Although generally benign, CBT is placed in the “intermediate, rarely metastasizing” category in the 2013 World Health Organization classification of bone tumors.26 The tumor is also known to have a relatively high local recurrence rate, in the order of 14% to 18%.6,8 The local recurrence rate is somewhat dependent on site; tumors in the skull and other bones with limited resectability are understandably more difficult to excise completely.
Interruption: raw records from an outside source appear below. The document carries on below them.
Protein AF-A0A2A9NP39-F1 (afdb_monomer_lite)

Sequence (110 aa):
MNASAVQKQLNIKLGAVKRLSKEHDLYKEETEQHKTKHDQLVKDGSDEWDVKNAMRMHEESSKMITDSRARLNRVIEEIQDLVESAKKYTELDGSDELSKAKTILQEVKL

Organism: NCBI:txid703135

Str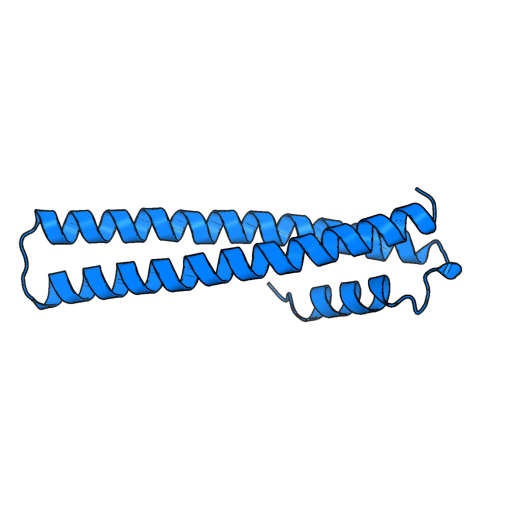ucture (mmCIF, N/CA/C/O backbone):
data_AF-A0A2A9NP39-F1
#
_entry.id   AF-A0A2A9NP39-F1
#
loop_
_atom_site.group_PDB
_atom_site.id
_atom_site.type_symbol
_atom_site.label_atom_id
_atom_site.label_alt_id
_atom_site.label_comp_id
_atom_site.label_asym_id
_atom_site.label_entity_id
_atom_site.label_seq_id
_atom_site.pdbx_PDB_ins_code
_atom_site.Cartn_x
_atom_site.Cartn_y
_atom_site.Cartn_z
_atom_site.occupancy
_atom_site.B_iso_or_equiv
_atom_site.auth_seq_id
_atom_site.auth_comp_id
_atom_site.auth_asym_id
_atom_site.auth_atom_id
_atom_site.pdbx_PDB_model_num
ATOM 1 N N . MET A 1 1 ? -8.196 7.091 24.626 1.00 76.25 1 MET A N 1
ATOM 2 C CA . MET A 1 1 ? -9.366 6.77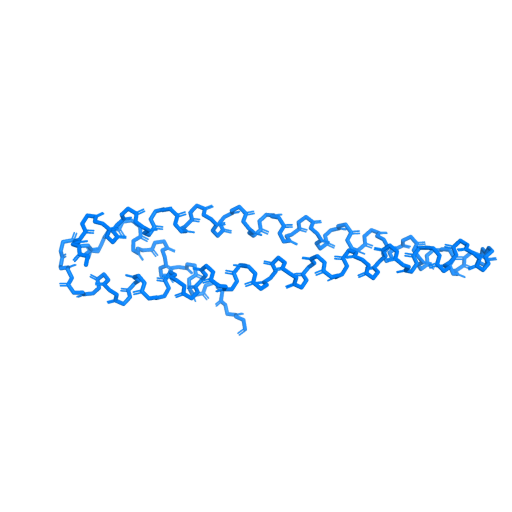0 23.773 1.00 76.25 1 MET A CA 1
ATOM 3 C C . MET A 1 1 ? -10.410 6.051 24.620 1.00 76.25 1 MET A C 1
ATOM 5 O O . MET A 1 1 ? -10.088 5.679 25.739 1.00 76.25 1 MET A O 1
ATOM 9 N N . ASN A 1 2 ? -11.642 5.905 24.133 1.00 92.50 2 ASN A N 1
ATOM 10 C CA . ASN A 1 2 ? -12.658 5.010 24.703 1.00 92.50 2 ASN A CA 1
ATOM 11 C C . ASN A 1 2 ? -12.958 3.881 23.700 1.00 92.50 2 ASN A C 1
ATOM 13 O O . ASN A 1 2 ? -12.486 3.948 22.562 1.00 92.50 2 ASN A O 1
ATOM 17 N N . ALA A 1 3 ? -13.743 2.876 24.092 1.00 92.38 3 ALA A N 1
ATOM 18 C CA . ALA A 1 3 ? -14.034 1.722 23.240 1.00 92.38 3 ALA A CA 1
ATOM 19 C C . ALA A 1 3 ? -14.644 2.108 21.883 1.00 92.38 3 ALA A C 1
ATOM 21 O O . ALA A 1 3 ? -14.164 1.672 20.840 1.00 92.38 3 ALA A O 1
ATOM 22 N N . SER A 1 4 ? -15.632 3.011 21.873 1.00 94.38 4 SER A N 1
ATOM 23 C CA . SER A 1 4 ? -16.255 3.489 20.628 1.00 94.38 4 SER A CA 1
ATOM 24 C C . SER A 1 4 ? -15.249 4.168 19.692 1.00 94.38 4 SER A C 1
ATOM 26 O O . SER A 1 4 ? -15.295 3.974 18.477 1.00 94.38 4 SER A O 1
ATOM 28 N N . ALA A 1 5 ? -14.316 4.952 20.236 1.00 95.62 5 ALA A N 1
ATOM 29 C CA . ALA A 1 5 ? -13.263 5.580 19.449 1.00 95.62 5 ALA A CA 1
ATOM 30 C C . ALA A 1 5 ? -12.309 4.537 18.850 1.00 95.62 5 ALA A C 1
ATOM 32 O O . ALA A 1 5 ? -11.982 4.642 17.670 1.00 95.62 5 ALA A O 1
ATOM 33 N N . VAL A 1 6 ? -11.913 3.518 19.623 1.00 95.81 6 VAL A N 1
ATOM 34 C CA . VAL A 1 6 ? -11.062 2.419 19.135 1.00 95.81 6 VAL A CA 1
ATOM 35 C C . VAL A 1 6 ? -11.766 1.639 18.024 1.00 95.81 6 VAL A C 1
ATOM 37 O O . VAL A 1 6 ? -11.180 1.442 16.964 1.00 95.81 6 VAL A O 1
ATOM 40 N N . GLN A 1 7 ? -13.038 1.279 18.205 1.00 95.00 7 GLN A N 1
ATOM 41 C CA . GLN A 1 7 ? -13.820 0.566 17.189 1.00 95.00 7 GLN A CA 1
ATOM 42 C C . GLN A 1 7 ? -13.945 1.363 15.883 1.00 95.00 7 GLN A C 1
ATOM 44 O O . GLN A 1 7 ? -13.719 0.832 14.796 1.00 95.00 7 GLN A O 1
ATOM 49 N N . LYS A 1 8 ? -14.245 2.667 15.973 1.00 96.31 8 LYS A N 1
ATOM 50 C CA . LYS A 1 8 ? -14.308 3.549 14.797 1.00 96.31 8 LYS A CA 1
ATOM 51 C C . LYS A 1 8 ? -12.964 3.632 14.078 1.00 96.31 8 LYS A C 1
ATOM 53 O O . LYS A 1 8 ? -12.934 3.581 12.851 1.00 96.31 8 LYS A O 1
ATOM 58 N N . GLN A 1 9 ? -11.866 3.750 14.823 1.00 97.38 9 GLN A N 1
ATOM 59 C CA . GLN A 1 9 ? -10.525 3.782 14.240 1.00 97.38 9 GLN A CA 1
ATOM 60 C C . GLN A 1 9 ? -10.173 2.455 13.565 1.00 97.38 9 GLN A C 1
ATOM 62 O O . GLN A 1 9 ? -9.703 2.484 12.430 1.00 97.38 9 GLN A O 1
ATOM 67 N N . LEU A 1 10 ? -10.482 1.310 14.184 1.00 96.75 10 LEU A N 1
ATOM 68 C CA . LEU A 1 10 ? -10.321 -0.000 13.547 1.00 96.75 10 LEU A CA 1
ATOM 69 C C . LEU A 1 10 ? -11.065 -0.047 12.210 1.00 96.75 10 LEU A C 1
ATOM 71 O O . LEU A 1 10 ? -10.449 -0.327 11.188 1.00 96.75 10 LEU A O 1
ATOM 75 N N . ASN A 1 11 ? -12.346 0.328 12.174 1.00 96.25 11 ASN A N 1
ATOM 76 C CA . ASN A 1 11 ? -13.121 0.333 10.930 1.00 96.25 11 ASN A CA 1
ATOM 77 C C . ASN A 1 11 ? -12.496 1.227 9.836 1.00 96.25 11 ASN A C 1
ATOM 79 O O . ASN A 1 11 ? -12.379 0.829 8.674 1.00 96.25 11 ASN A O 1
ATOM 83 N N . ILE A 1 12 ? -12.030 2.427 10.203 1.00 97.75 12 ILE A N 1
ATOM 84 C CA . ILE A 1 12 ? -11.359 3.350 9.272 1.00 97.75 12 ILE A CA 1
ATOM 85 C C . ILE A 1 12 ? -10.073 2.728 8.714 1.00 97.75 12 ILE A C 1
ATOM 87 O O . ILE A 1 12 ? -9.852 2.757 7.497 1.00 97.75 12 ILE A O 1
ATOM 91 N N . LYS A 1 13 ? -9.229 2.163 9.584 1.00 97.50 13 LYS A N 1
ATOM 92 C CA . LYS A 1 13 ? -7.932 1.597 9.196 1.00 97.50 13 LYS A CA 1
ATOM 93 C C . LYS A 1 13 ? -8.087 0.308 8.387 1.00 97.50 13 LYS A C 1
ATOM 95 O O . LYS A 1 13 ? -7.394 0.154 7.386 1.00 97.50 13 LYS A O 1
ATOM 100 N N . LEU A 1 14 ? -9.071 -0.538 8.697 1.00 96.06 14 LEU A N 1
ATOM 101 C CA . LEU A 1 14 ? -9.454 -1.685 7.861 1.00 96.06 14 LEU A CA 1
ATOM 102 C C . LEU A 1 14 ? -9.812 -1.247 6.431 1.00 96.06 14 LEU A C 1
ATOM 104 O O . LEU A 1 14 ? -9.355 -1.834 5.447 1.00 96.06 14 LEU A O 1
ATOM 108 N N . GLY A 1 15 ? -10.590 -0.168 6.298 1.00 96.44 15 GLY A N 1
ATOM 109 C CA . GLY A 1 15 ? -10.902 0.421 4.996 1.00 96.44 15 GLY A CA 1
ATOM 110 C C . GLY A 1 15 ? -9.666 0.958 4.266 1.00 96.44 15 GLY A C 1
ATOM 111 O O . GLY A 1 15 ? -9.575 0.835 3.042 1.00 96.44 15 GLY A O 1
ATOM 112 N N . ALA A 1 16 ? -8.711 1.540 4.997 1.00 96.94 16 ALA A N 1
ATOM 113 C CA . ALA A 1 16 ? -7.449 2.018 4.439 1.00 96.94 16 ALA A CA 1
ATOM 114 C C . ALA A 1 16 ? -6.574 0.866 3.918 1.00 96.94 16 ALA A C 1
ATOM 116 O O . ALA A 1 16 ? -6.137 0.942 2.771 1.00 96.94 16 ALA A O 1
ATOM 117 N N . VAL A 1 17 ? -6.410 -0.224 4.682 1.00 95.50 17 VAL A N 1
ATOM 118 C CA . VAL A 1 17 ? -5.687 -1.433 4.234 1.00 95.50 17 VAL A CA 1
ATOM 119 C C . VAL A 1 17 ? -6.273 -1.972 2.939 1.00 95.50 17 VAL A C 1
ATOM 121 O O . VAL A 1 17 ? -5.536 -2.219 1.988 1.00 95.50 17 VAL A O 1
ATOM 124 N N . LYS A 1 18 ? -7.603 -2.095 2.853 1.00 93.88 18 LYS A N 1
ATOM 125 C CA . LYS A 1 18 ? -8.267 -2.605 1.647 1.00 93.88 18 LYS A CA 1
ATOM 126 C C . LYS A 1 18 ? -7.979 -1.753 0.407 1.00 93.88 18 LYS A C 1
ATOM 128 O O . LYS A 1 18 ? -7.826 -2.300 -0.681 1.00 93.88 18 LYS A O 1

In a study published by Turcotte et al,6 local recurrence occurred in 29% of the flat bone lesions and 11% of the long bone lesions, with the temporal bone having the highest recurrence rate of all, at 50%. The interval of recurrence in that study ranged from 6 months to 8 years.
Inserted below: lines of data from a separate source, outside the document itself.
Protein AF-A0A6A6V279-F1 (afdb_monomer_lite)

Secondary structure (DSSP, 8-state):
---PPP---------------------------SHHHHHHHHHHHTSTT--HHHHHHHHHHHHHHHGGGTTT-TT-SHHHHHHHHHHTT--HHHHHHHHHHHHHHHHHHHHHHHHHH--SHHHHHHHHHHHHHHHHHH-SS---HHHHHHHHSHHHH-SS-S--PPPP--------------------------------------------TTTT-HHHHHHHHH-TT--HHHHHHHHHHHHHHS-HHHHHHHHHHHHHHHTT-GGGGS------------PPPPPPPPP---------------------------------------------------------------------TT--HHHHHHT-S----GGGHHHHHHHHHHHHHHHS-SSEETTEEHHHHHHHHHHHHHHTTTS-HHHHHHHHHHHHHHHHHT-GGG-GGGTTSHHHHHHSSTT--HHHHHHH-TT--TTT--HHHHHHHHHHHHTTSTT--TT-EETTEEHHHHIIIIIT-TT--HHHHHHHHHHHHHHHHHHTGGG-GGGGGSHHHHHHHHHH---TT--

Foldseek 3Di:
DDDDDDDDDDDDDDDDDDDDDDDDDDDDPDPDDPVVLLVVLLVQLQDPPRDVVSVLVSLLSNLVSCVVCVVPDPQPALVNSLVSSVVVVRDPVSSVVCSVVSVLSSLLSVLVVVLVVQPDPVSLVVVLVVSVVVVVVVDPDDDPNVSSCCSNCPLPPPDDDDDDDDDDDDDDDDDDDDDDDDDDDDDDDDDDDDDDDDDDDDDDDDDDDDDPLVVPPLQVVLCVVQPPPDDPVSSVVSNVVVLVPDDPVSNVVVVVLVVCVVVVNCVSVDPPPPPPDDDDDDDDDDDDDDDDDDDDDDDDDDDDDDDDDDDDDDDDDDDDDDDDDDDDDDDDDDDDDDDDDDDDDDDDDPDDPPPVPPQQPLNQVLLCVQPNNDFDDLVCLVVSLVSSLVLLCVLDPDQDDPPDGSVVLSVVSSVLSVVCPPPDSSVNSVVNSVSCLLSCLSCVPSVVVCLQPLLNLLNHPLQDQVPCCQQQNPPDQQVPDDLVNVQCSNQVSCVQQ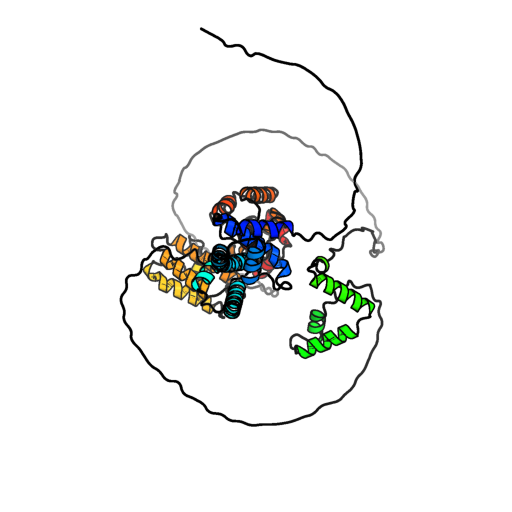PPDGQQDAFPRGRVNCCSVPPLVDPSDDRSRSRSSSSSRVSRRCVVRQLSCPVCQPPPSVVVSCVRRVDHGNDD

Radius of gyration: 38.89 Å; chains: 1; bounding box: 118×97×109 Å

Organism: NCBI:txid1340428

pLDDT: mean 70.75, std 25.44, range [26.72, 98.12]

Sequence (571 aa):
MTRTKQTRKRKAQSPAAENHGPSKREKLSGSQQTTSGWDACLKVLCIENVPYNVFEGAIQRLVQAALPDMATKKNLGVHAMAQHMKDAGANETLVAKMKLACQREIITSFASVFAQYLESRDDLNLAYTALLDTVKRLSDFKVNERALAEAVFPRFRTGSDASQQPSSVSSEAEVNTQEPHVTKAGLAADDRSDPDTDGIATRTRSRKKEQSGRDKHALPVVTKELGTTASKADMRAKMDAIWESLPEADRRSWKACFKRLKNNDRSVLLRACDNGGGLDSQVMPTPQPAPLTSSGNVNDLVQQRPSGLETVLSIRPASGLNNEDFSEDSNDDQTDPEMEIVTEGHQPCQNPPKNVLNRTPYETPIVDLLWGSTTFTFEMRDQVHSKLMDEVNTRLPGKRRSKLRKSRLSQSLHKFLEEARGQPHADIRRELDARLQRWVAAKPSAFPELITEPFMFSYLQPAKAPLVDMICTSAVQLTTETKDVVLKLVEGGLKPHAGVSIDSVVDRETIRHFITSHMFAEMHNPAFRRALLERKLRQLALEHQRAFPELKDSSIVREWESITGKCWGRM

Structure (mmCIF, N/CA/C/O backbone):
data_AF-A0A6A6V279-F1
#
_entry.id   AF-A0A6A6V279-F1
#
loop_
_atom_site.group_PDB
_atom_site.id
_atom_site.type_symbol
_atom_site.label_atom_id
_atom_site.label_alt_id
_atom_site.label_comp_id
_atom_site.label_asym_id
_atom_site.label_entity_id
_atom_site.label_seq_id
_atom_site.pdbx_PDB_ins_code
_atom_site.Cartn_x
_atom_site.Cartn_y
_atom_site.Cartn_z
_atom_site.occupancy
_atom_site.B_iso_or_equiv
_atom_site.auth_seq_id
_atom_site.auth_comp_id
_atom_site.auth_asym_id
_atom_site.auth_atom_id
_atom_site.pdbx_PDB_model_num
ATOM 1 N N . MET A 1 1 ? 37.258 40.731 -60.955 1.00 36.06 1 MET A N 1
ATOM 2 C CA . MET A 1 1 ? 37.834 40.028 -59.787 1.00 36.06 1 MET A CA 1
ATOM 3 C C . MET A 1 1 ? 37.434 38.563 -59.846 1.00 36.06 1 MET A C 1
ATOM 5 O O . MET A 1 1 ? 36.349 38.242 -60.308 1.00 36.06 1 MET A O 1
ATOM 9 N N . THR A 1 2 ? 38.397 37.699 -59.570 1.00 38.12 2 THR A N 1
ATOM 10 C CA . THR A 1 2 ? 38.666 36.425 -60.247 1.00 38.12 2 THR A CA 1
ATOM 11 C C . THR A 1 2 ? 37.939 35.220 -59.641 1.00 38.12 2 THR A C 1
ATOM 13 O O . THR A 1 2 ? 37.888 35.045 -58.430 1.00 38.12 2 THR A O 1
ATOM 16 N N . ARG A 1 3 ? 37.414 34.362 -60.526 1.00 32.34 3 ARG A N 1
ATOM 17 C CA . ARG A 1 3 ? 36.764 33.069 -60.260 1.00 32.34 3 ARG A CA 1
ATOM 18 C C . ARG A 1 3 ? 37.726 31.967 -60.720 1.00 32.34 3 ARG A C 1
ATOM 20 O O . ARG A 1 3 ? 38.002 31.872 -61.916 1.00 32.34 3 ARG A O 1
ATOM 27 N N . THR A 1 4 ? 38.269 31.171 -59.801 1.00 43.91 4 THR A N 1
ATOM 28 C CA . THR A 1 4 ? 39.293 30.157 -60.118 1.00 43.91 4 THR A CA 1
ATOM 29 C C . THR A 1 4 ? 38.650 28.813 -60.462 1.00 43.91 4 THR A C 1
ATOM 31 O O . THR A 1 4 ? 37.789 28.310 -59.743 1.00 43.91 4 THR A O 1
ATOM 34 N N . LYS A 1 5 ? 39.049 28.265 -61.615 1.00 46.44 5 LYS A N 1
ATOM 35 C CA . LYS A 1 5 ? 38.511 27.062 -62.259 1.00 46.44 5 LYS A CA 1
ATOM 36 C C . LYS A 1 5 ? 39.128 25.770 -61.708 1.00 46.44 5 LYS A C 1
ATOM 38 O O . LYS A 1 5 ? 40.339 25.656 -61.554 1.00 46.44 5 LYS A O 1
ATOM 43 N N . GLN A 1 6 ? 38.258 24.780 -61.543 1.00 38.59 6 GLN A N 1
ATOM 44 C CA . GLN A 1 6 ? 38.523 23.351 -61.365 1.00 38.59 6 GLN A CA 1
ATOM 45 C C . GLN A 1 6 ? 39.207 22.752 -62.610 1.00 38.59 6 GLN A C 1
ATOM 47 O O . GLN A 1 6 ? 38.757 22.982 -63.733 1.00 38.59 6 GLN A O 1
ATOM 52 N N . THR A 1 7 ? 40.240 21.927 -62.422 1.00 43.59 7 THR A N 1
ATOM 53 C CA . THR A 1 7 ? 40.853 21.109 -63.484 1.00 43.59 7 THR A CA 1
ATOM 54 C C . THR A 1 7 ? 40.705 19.619 -63.178 1.00 43.59 7 THR A C 1
ATOM 56 O O . THR A 1 7 ? 41.158 19.114 -62.156 1.00 43.59 7 THR A O 1
ATOM 59 N N . ARG A 1 8 ? 40.051 18.916 -64.110 1.00 40.44 8 ARG A N 1
ATOM 60 C CA . ARG A 1 8 ? 40.028 17.455 -64.264 1.00 40.44 8 ARG A CA 1
ATOM 61 C C . ARG A 1 8 ? 41.387 16.962 -64.772 1.00 40.44 8 ARG A C 1
ATOM 63 O O . ARG A 1 8 ? 41.929 17.556 -65.702 1.00 40.44 8 ARG A O 1
ATOM 70 N N . LYS A 1 9 ? 41.836 15.788 -64.319 1.00 47.28 9 LYS A N 1
ATOM 71 C CA . LYS A 1 9 ? 42.753 14.937 -65.096 1.00 47.28 9 LYS A CA 1
ATOM 72 C C . LYS A 1 9 ? 42.362 13.461 -64.953 1.00 47.28 9 LYS A C 1
ATOM 74 O O . LYS A 1 9 ? 42.336 12.914 -63.860 1.00 47.28 9 LYS A O 1
ATOM 79 N N . ARG A 1 10 ? 42.013 12.859 -66.094 1.00 46.25 10 ARG A N 1
ATOM 80 C CA . ARG A 1 10 ? 41.851 11.419 -66.355 1.00 46.25 10 ARG A CA 1
ATOM 81 C C . ARG A 1 10 ? 43.122 10.907 -67.050 1.00 46.25 10 ARG A C 1
ATOM 83 O O . ARG A 1 10 ? 43.613 11.613 -67.928 1.00 46.25 10 ARG A O 1
ATOM 90 N N . LYS A 1 11 ? 43.559 9.678 -66.749 1.00 40.72 11 LYS A N 1
ATOM 91 C CA . LYS A 1 11 ? 44.149 8.670 -67.676 1.00 40.72 11 LYS A CA 1
ATOM 92 C C . LYS A 1 11 ? 44.459 7.396 -66.860 1.00 40.72 11 LYS A C 1
ATOM 94 O O . LYS A 1 11 ? 45.101 7.520 -65.830 1.00 40.72 11 LYS A O 1
ATOM 99 N N . ALA A 1 12 ? 43.753 6.282 -67.100 1.00 38.53 12 ALA A N 1
ATOM 100 C CA . ALA A 1 12 ? 44.058 5.152 -68.018 1.00 38.53 12 ALA A CA 1
ATOM 101 C C . ALA A 1 12 ? 44.727 3.985 -67.241 1.00 38.53 12 ALA A C 1
ATOM 103 O O . ALA A 1 12 ? 45.750 4.207 -66.611 1.00 38.53 12 ALA A O 1
ATOM 104 N N . GLN A 1 13 ? 44.015 2.871 -66.982 1.00 33.62 13 GLN A N 1
ATOM 105 C CA . GLN A 1 13 ? 43.990 1.587 -67.741 1.00 33.62 13 GLN A CA 1
ATOM 106 C C . GLN A 1 13 ? 45.373 0.890 -67.788 1.00 33.62 13 GLN A C 1
ATOM 108 O O . GLN A 1 13 ? 46.263 1.432 -68.425 1.00 33.62 13 GLN A O 1
ATOM 113 N N . SER A 1 14 ? 45.632 -0.144 -66.953 1.00 35.38 14 SER A N 1
ATOM 114 C CA . SER A 1 14 ? 45.494 -1.628 -67.171 1.00 35.38 14 SER A CA 1
ATOM 115 C C . SER A 1 14 ? 46.600 -2.212 -68.094 1.00 35.38 14 SER A C 1
ATOM 117 O O . SER A 1 14 ? 47.063 -1.423 -68.911 1.00 35.38 14 SER A O 1
ATOM 119 N N . PRO A 1 15 ? 47.023 -3.513 -68.069 1.00 56.00 15 PRO A N 1
ATOM 120 C CA . PRO A 1 15 ? 46.372 -4.714 -67.496 1.00 56.00 15 PRO A CA 1
ATOM 121 C C . PRO A 1 15 ? 47.285 -5.850 -66.921 1.00 56.00 15 PRO A C 1
ATOM 123 O O . PRO A 1 15 ? 48.505 -5.760 -66.968 1.00 56.00 15 PRO A O 1
ATOM 126 N N . ALA A 1 16 ? 46.610 -6.942 -66.496 1.00 32.38 16 ALA A N 1
ATOM 127 C CA . ALA A 1 16 ? 47.008 -8.374 -66.505 1.00 32.38 16 ALA A CA 1
ATOM 128 C C . ALA A 1 16 ? 48.133 -8.850 -65.551 1.00 32.38 16 ALA A C 1
ATOM 130 O O . ALA A 1 16 ? 49.074 -8.120 -65.298 1.00 32.38 16 ALA A O 1
ATOM 131 N N . ALA A 1 17 ? 48.182 -10.077 -65.023 1.00 35.47 17 ALA A N 1
ATOM 132 C CA . ALA A 1 17 ? 47.297 -11.239 -64.848 1.00 35.47 17 ALA A CA 1
ATOM 133 C C . ALA A 1 17 ? 48.102 -12.274 -64.003 1.00 35.47 17 ALA A C 1
ATOM 135 O O . ALA A 1 17 ? 49.279 -12.051 -63.750 1.00 35.47 17 ALA A O 1
ATOM 136 N N . GLU A 1 18 ? 47.471 -13.406 -63.660 1.00 30.95 18 GLU A N 1
ATOM 137 C CA . GLU A 1 18 ? 48.013 -14.669 -63.086 1.00 30.95 18 GLU A CA 1
ATOM 138 C C . GLU A 1 18 ? 47.893 -14.829 -61.555 1.00 30.95 18 GLU A C 1
ATOM 140 O O . GLU A 1 18 ? 48.493 -14.082 -60.794 1.00 30.95 18 GLU A O 1
ATOM 145 N N . ASN A 1 19 ? 46.939 -15.598 -61.006 1.00 36.41 19 ASN A N 1
ATOM 146 C CA . ASN A 1 19 ? 46.648 -17.056 -60.983 1.00 36.41 19 ASN A CA 1
ATOM 147 C C . ASN A 1 19 ? 47.505 -17.922 -60.031 1.00 36.41 19 ASN A C 1
ATOM 149 O O . ASN A 1 19 ? 48.703 -17.726 -59.899 1.00 36.41 19 ASN A O 1
ATOM 153 N N . HIS A 1 20 ? 46.827 -18.939 -59.463 1.00 35.50 20 HIS A N 1
ATOM 154 C CA . HIS A 1 20 ? 47.202 -19.924 -58.419 1.00 35.50 20 HIS A CA 1
ATOM 155 C C . HIS A 1 20 ? 46.943 -19.446 -56.978 1.00 35.50 20 HIS A C 1
ATOM 157 O O . HIS A 1 20 ? 47.438 -18.413 -56.563 1.00 35.50 20 HIS A O 1
ATOM 163 N N . GLY A 1 21 ? 46.179 -20.112 -56.109 1.00 32.28 21 GLY A N 1
ATOM 164 C CA . GLY A 1 21 ? 45.576 -21.448 -56.061 1.00 32.28 21 GLY A CA 1
ATOM 165 C C . GLY A 1 21 ? 44.982 -21.656 -54.643 1.00 32.28 21 GLY A C 1
ATOM 166 O O . GLY A 1 21 ? 45.221 -20.833 -53.759 1.00 32.28 21 GLY A O 1
ATOM 167 N N . PRO A 1 22 ? 44.168 -22.699 -54.401 1.00 40.03 22 PRO A N 1
ATOM 168 C CA . PRO A 1 22 ? 43.253 -22.768 -53.260 1.00 40.03 22 PRO A CA 1
ATOM 169 C C . PRO A 1 22 ? 43.919 -23.355 -52.006 1.00 40.03 22 PRO A C 1
ATOM 171 O O . PRO A 1 22 ? 44.545 -24.410 -52.079 1.00 40.03 22 PRO A O 1
ATOM 174 N N . SER A 1 23 ? 43.724 -22.737 -50.834 1.00 35.72 23 SER A N 1
ATOM 175 C CA . SER A 1 23 ? 44.183 -23.311 -49.561 1.00 35.72 23 SER A CA 1
ATOM 176 C C . SER A 1 23 ? 43.039 -23.527 -48.569 1.00 35.72 23 SER A C 1
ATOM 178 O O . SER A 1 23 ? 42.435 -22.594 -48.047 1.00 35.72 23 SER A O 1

Bone grafting and cryotherapy after surgical curettage decrease the risk of recurrence.
Metastasis to the lung, bone, and soft tissue can occur in CBT, although such cases are rare (<2%), and tend to show indolent growth with no significant effect on mortality.
A so-called malignant chondroblastoma has been proposed, but many of these cases have turned out to be postradiation sarcomas rather than de novo transformation of benign disease,27 or were malignant tumors from the outset that were misdiagnosed. Isolated fatal cases with massive local recurrence have been reported,28 however, and spontaneous malignant transformation to a high-grade sarcoma with metastases has been described in cases without radiation therapy.29
Regrettably, there are no reliable histologic criteria that predict the risk of local recurrence or even that of metastases, including cytologic atypia, mitotic rate, the presence of giant cells, or the finding of lymphvascular invasion.30
Chondroblastoma represents a rare but distinctive cartilaginous bone tumor affecting predominantly children and adolescents. Characteristic features include a small, lytic lesion in the epiphysis of long bones, and the finding of chondroblasts, chondroid matrix, and assorted secondary elements on microscopy. While most CBTs demonstrate a classical appearance, other mimics with a different treatment outcome and/or prognosis can enter the differential diagnosis. Recent advances in immunohistochemical staining patterns and molecular features can assist with this distinction.
The authors have no relevant financial interest in the products or companies described in this article.